Start of DATA SUPPLIED
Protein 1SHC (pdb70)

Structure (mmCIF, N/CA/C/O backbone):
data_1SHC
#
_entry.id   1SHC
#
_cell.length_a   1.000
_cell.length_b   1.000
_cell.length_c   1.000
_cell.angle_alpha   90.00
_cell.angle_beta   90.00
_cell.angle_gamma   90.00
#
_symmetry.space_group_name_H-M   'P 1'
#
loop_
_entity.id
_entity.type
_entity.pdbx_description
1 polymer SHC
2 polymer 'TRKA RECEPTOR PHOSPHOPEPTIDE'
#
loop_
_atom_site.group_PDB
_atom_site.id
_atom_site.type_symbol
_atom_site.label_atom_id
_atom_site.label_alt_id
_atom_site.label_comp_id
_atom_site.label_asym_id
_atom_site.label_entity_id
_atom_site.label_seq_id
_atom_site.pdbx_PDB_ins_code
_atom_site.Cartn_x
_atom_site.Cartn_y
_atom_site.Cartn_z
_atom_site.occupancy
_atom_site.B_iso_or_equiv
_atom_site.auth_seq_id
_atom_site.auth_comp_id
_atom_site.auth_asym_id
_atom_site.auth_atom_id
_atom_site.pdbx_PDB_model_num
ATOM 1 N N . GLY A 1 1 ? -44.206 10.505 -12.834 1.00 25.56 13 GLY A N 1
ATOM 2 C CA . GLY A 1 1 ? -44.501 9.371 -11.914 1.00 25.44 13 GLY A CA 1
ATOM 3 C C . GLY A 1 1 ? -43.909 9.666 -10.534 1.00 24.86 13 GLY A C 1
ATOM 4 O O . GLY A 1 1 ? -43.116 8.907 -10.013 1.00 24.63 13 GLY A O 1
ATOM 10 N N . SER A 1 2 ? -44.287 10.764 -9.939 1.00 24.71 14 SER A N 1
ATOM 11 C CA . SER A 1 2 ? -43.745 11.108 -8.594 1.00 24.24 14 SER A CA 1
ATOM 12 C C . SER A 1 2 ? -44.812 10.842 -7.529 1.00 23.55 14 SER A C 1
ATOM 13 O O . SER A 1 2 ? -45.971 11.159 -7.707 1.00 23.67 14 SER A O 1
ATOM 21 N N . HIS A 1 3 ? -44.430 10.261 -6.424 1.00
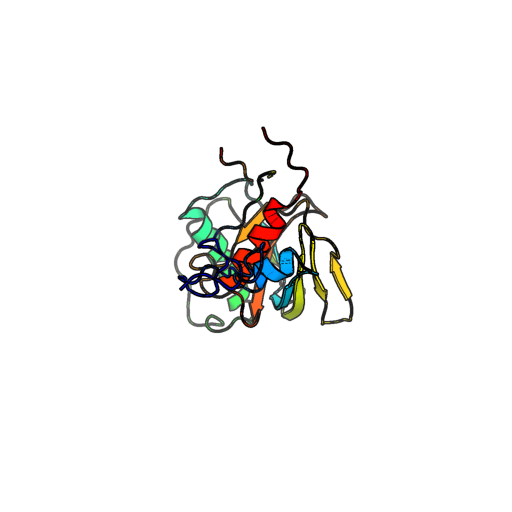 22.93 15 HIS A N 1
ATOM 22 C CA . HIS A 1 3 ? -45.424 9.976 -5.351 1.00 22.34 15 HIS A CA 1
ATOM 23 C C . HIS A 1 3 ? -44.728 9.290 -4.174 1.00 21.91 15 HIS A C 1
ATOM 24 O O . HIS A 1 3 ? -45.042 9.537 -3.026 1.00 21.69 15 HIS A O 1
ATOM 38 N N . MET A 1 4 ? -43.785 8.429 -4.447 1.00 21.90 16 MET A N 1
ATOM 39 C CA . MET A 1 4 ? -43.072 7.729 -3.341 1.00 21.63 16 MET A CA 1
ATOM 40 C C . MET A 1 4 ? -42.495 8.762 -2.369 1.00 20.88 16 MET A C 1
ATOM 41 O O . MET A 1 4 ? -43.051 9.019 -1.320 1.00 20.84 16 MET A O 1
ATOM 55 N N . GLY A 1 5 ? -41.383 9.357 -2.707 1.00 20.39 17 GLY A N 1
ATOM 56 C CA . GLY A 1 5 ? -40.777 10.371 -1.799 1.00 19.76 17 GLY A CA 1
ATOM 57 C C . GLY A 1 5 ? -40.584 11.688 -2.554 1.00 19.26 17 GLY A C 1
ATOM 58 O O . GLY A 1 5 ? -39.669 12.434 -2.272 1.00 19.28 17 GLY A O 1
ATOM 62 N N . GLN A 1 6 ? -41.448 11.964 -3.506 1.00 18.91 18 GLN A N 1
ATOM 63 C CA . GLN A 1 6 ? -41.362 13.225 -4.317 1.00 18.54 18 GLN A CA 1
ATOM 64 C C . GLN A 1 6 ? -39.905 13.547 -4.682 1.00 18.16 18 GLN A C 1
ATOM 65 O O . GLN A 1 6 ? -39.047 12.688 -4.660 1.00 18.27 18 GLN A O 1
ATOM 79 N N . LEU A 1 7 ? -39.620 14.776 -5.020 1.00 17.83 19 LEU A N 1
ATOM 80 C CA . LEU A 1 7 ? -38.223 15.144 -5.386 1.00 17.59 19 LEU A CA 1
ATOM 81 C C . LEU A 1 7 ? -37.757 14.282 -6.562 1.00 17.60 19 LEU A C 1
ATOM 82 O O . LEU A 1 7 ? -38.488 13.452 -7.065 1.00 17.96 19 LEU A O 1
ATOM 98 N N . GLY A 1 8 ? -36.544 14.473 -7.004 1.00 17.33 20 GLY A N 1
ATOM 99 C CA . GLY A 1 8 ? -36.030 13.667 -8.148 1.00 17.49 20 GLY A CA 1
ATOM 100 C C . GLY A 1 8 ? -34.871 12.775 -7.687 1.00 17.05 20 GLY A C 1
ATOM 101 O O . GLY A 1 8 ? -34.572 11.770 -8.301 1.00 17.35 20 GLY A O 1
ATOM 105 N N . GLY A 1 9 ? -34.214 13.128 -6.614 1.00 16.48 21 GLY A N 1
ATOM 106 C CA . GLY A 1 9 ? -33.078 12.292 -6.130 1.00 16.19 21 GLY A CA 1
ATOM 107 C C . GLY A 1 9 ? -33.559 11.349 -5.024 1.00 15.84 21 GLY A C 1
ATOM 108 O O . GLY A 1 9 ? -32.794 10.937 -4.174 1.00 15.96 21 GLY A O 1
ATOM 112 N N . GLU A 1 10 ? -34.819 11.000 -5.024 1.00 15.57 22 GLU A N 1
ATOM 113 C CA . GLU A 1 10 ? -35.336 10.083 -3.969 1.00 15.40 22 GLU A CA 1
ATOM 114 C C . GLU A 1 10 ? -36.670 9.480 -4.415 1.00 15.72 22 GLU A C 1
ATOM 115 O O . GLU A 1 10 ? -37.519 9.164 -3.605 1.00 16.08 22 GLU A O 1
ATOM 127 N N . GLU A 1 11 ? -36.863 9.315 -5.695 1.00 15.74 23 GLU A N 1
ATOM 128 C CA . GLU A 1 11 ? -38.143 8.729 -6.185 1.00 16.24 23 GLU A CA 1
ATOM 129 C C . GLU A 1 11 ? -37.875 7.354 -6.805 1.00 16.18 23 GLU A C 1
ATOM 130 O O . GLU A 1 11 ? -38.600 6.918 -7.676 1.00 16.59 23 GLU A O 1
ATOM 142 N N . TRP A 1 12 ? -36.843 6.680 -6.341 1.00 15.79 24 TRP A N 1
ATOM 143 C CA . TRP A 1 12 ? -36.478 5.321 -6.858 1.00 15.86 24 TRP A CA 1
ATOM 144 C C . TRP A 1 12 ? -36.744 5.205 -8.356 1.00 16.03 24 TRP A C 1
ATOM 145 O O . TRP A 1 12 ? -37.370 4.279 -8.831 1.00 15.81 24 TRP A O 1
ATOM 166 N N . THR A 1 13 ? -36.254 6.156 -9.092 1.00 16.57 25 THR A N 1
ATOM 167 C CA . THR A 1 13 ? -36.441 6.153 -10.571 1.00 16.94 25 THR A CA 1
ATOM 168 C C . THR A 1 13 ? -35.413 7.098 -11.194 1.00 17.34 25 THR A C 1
End of DATA SUPPLIED
Start of DATA SUPPLIED
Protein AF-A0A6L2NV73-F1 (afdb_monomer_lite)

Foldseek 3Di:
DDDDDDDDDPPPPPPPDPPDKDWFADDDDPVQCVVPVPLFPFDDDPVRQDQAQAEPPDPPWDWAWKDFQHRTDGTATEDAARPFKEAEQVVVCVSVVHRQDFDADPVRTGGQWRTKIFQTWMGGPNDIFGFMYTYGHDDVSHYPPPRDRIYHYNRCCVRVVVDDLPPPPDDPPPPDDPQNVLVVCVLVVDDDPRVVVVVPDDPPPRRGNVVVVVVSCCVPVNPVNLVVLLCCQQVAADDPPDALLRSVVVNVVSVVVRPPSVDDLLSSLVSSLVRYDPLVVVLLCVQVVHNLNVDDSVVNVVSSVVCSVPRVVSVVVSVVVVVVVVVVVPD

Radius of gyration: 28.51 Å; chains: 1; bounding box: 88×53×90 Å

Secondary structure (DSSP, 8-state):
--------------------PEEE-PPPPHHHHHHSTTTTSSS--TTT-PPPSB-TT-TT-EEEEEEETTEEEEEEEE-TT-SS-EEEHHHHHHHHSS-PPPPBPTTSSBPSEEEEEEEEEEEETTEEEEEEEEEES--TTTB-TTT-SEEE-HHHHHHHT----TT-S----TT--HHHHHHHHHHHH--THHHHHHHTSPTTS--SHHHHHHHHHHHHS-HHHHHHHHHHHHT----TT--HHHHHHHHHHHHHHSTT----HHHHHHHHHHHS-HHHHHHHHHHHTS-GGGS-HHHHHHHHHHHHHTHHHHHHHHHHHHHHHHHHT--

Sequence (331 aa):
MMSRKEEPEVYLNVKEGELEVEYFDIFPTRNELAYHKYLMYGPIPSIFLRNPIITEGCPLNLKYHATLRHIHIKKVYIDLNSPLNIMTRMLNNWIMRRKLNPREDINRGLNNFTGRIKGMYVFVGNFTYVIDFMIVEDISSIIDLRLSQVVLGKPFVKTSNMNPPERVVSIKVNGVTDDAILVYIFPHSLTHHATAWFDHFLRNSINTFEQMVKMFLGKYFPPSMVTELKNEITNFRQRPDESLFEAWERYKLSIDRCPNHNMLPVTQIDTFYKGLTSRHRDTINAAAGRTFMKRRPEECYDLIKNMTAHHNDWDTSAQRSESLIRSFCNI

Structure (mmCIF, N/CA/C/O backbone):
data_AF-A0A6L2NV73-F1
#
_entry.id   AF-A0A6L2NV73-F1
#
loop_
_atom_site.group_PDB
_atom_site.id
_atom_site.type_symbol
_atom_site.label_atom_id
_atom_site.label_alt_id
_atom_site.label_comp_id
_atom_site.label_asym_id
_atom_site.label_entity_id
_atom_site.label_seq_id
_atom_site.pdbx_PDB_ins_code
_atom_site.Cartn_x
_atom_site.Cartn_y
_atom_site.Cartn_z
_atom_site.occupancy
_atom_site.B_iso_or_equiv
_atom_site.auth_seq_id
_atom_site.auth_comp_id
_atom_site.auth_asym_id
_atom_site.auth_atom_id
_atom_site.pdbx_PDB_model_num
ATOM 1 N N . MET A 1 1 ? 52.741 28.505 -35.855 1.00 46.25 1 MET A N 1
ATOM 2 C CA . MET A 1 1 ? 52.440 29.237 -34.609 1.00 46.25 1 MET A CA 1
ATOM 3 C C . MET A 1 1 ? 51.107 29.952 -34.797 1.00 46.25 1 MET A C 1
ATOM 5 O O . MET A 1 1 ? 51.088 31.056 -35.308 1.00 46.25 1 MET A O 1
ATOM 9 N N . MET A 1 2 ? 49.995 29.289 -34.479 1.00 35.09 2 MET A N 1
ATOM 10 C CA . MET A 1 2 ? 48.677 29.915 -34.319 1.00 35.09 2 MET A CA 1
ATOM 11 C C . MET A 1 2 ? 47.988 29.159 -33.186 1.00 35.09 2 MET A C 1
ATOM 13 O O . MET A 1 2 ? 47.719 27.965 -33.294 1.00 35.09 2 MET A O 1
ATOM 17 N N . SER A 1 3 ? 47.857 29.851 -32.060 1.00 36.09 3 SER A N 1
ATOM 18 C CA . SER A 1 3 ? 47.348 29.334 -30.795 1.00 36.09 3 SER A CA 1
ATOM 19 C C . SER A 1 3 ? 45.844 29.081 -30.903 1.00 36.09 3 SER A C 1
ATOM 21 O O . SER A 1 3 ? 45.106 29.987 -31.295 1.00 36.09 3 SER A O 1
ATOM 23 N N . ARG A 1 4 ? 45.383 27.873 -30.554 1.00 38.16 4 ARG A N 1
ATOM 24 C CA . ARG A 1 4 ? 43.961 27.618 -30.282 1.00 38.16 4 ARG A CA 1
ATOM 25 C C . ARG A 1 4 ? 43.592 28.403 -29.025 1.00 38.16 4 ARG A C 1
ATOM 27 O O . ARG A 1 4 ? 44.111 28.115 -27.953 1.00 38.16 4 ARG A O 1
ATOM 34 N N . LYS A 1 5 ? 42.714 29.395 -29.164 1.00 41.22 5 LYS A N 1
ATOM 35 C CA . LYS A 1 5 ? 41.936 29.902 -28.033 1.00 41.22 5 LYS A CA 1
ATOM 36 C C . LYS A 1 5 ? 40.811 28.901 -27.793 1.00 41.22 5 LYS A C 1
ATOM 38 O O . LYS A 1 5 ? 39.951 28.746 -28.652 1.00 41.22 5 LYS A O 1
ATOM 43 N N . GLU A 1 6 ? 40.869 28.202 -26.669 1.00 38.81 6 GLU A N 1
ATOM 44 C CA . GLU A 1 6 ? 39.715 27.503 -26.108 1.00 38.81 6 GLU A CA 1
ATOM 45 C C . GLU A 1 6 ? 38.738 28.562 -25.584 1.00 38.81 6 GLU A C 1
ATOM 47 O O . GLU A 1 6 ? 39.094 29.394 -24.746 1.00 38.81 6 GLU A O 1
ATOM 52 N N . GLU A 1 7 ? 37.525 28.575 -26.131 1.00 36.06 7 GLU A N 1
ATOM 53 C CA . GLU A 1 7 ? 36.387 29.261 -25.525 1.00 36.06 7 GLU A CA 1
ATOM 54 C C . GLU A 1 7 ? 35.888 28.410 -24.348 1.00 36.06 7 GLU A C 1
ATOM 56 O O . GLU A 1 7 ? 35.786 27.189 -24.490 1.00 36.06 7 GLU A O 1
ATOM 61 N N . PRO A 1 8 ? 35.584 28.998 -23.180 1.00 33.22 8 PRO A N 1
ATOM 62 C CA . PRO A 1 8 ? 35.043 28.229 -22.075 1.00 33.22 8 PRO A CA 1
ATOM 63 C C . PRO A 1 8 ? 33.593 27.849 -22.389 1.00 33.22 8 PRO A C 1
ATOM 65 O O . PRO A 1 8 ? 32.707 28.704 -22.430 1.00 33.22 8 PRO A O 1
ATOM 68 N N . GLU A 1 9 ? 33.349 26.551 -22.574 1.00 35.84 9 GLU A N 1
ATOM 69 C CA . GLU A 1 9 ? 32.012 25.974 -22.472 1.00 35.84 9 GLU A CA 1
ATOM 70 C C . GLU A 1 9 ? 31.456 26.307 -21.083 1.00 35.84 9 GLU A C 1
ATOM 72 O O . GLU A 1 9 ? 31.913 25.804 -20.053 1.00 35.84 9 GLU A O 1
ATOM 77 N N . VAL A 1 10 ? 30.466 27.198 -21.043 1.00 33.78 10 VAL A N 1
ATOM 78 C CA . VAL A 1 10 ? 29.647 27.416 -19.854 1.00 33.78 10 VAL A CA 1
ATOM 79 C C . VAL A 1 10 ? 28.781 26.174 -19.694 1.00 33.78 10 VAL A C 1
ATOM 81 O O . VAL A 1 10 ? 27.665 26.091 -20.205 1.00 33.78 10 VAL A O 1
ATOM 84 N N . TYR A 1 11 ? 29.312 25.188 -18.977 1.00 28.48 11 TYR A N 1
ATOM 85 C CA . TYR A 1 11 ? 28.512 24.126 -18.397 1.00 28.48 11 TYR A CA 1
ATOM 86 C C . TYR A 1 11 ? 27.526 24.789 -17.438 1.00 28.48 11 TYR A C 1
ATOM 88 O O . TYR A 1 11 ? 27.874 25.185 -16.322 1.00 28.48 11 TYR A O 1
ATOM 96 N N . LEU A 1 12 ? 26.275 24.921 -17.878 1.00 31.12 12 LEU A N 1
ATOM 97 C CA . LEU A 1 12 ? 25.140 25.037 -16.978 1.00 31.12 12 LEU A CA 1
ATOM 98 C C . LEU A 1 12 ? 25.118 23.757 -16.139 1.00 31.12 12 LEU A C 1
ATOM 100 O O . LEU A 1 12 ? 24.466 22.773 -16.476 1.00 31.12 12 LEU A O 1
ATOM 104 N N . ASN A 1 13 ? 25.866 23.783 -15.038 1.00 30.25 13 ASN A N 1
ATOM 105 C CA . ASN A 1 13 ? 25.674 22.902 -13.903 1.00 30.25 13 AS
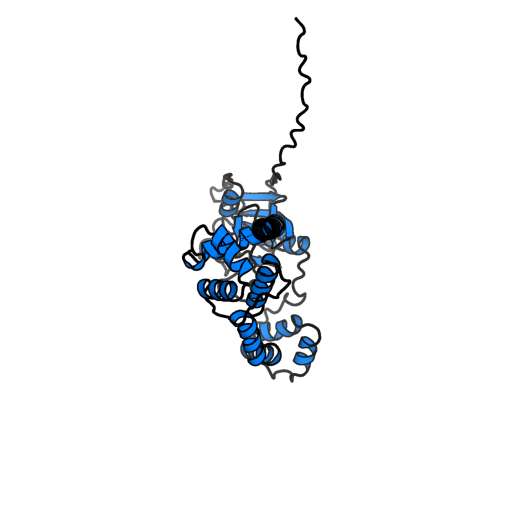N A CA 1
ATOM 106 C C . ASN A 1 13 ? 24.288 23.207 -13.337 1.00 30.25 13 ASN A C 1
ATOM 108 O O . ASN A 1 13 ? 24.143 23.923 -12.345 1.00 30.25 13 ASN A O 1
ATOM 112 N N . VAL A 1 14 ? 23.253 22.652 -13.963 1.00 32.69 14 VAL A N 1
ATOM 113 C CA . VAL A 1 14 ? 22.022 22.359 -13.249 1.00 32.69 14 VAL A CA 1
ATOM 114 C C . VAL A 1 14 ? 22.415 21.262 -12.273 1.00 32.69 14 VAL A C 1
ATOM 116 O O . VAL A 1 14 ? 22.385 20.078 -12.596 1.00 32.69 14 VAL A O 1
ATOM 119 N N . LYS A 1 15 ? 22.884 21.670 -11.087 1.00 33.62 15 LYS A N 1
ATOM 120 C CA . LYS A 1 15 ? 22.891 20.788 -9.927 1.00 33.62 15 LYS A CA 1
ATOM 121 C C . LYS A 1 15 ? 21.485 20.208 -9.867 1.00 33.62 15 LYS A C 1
End of DATA SUPPLIED
_WHAT NEEDS TO BE DONE_.
Nothing but the lines above from the one containing "Protein 1SHC (pdb70)" through the one containing "ATOM 12 C C" should appear in the answer, each repeated exactly.

_OUTPUT FOR THIS EXERCISE_.
Protein 1SHC (pdb70)

Structure (mmCIF, N/CA/C/O backbone):
data_1SHC
#
_entry.id   1SHC
#
_cell.length_a   1.000
_cell.length_b   1.000
_cell.length_c   1.000
_cell.angle_alpha   90.00
_cell.angle_beta   90.00
_cell.angle_gamma   90.00
#
_symmetry.space_group_name_H-M   'P 1'
#
loop_
_entity.id
_entity.type
_entity.pdbx_description
1 polymer SHC
2 polymer 'TRKA RECEPTOR PHOSPHOPEPTIDE'
#
loop_
_atom_site.group_PDB
_atom_site.id
_atom_site.type_symbol
_atom_site.label_atom_id
_atom_site.label_alt_id
_atom_site.label_comp_id
_atom_site.label_asym_id
_atom_site.label_entity_id
_atom_site.label_seq_id
_atom_site.pdbx_PDB_ins_code
_atom_site.Cartn_x
_atom_site.Cartn_y
_atom_site.Cartn_z
_atom_site.occupancy
_atom_site.B_iso_or_equiv
_atom_site.auth_seq_id
_atom_site.auth_comp_id
_atom_site.auth_asym_id
_atom_site.auth_atom_id
_atom_site.pdbx_PDB_model_num
ATOM 1 N N . GLY A 1 1 ? -44.206 10.505 -12.834 1.00 25.56 13 GLY A N 1
ATOM 2 C CA . GLY A 1 1 ? -44.501 9.371 -11.914 1.00 25.44 13 GLY A CA 1
ATOM 3 C C . GLY A 1 1 ? -43.909 9.666 -10.534 1.00 24.86 13 GLY A C 1
ATOM 4 O O . GLY A 1 1 ? -43.116 8.907 -10.013 1.00 24.63 13 GLY A O 1
ATOM 10 N N . SER A 1 2 ? -44.287 10.764 -9.939 1.00 24.71 14 SER A N 1
ATOM 11 C CA . SER A 1 2 ? -43.745 11.108 -8.594 1.00 24.24 14 SER A CA 1
ATOM 12 C C . SER A 1 2 ? -44.812 10.842 -7.529 1.00 23.55 14 SER A C 1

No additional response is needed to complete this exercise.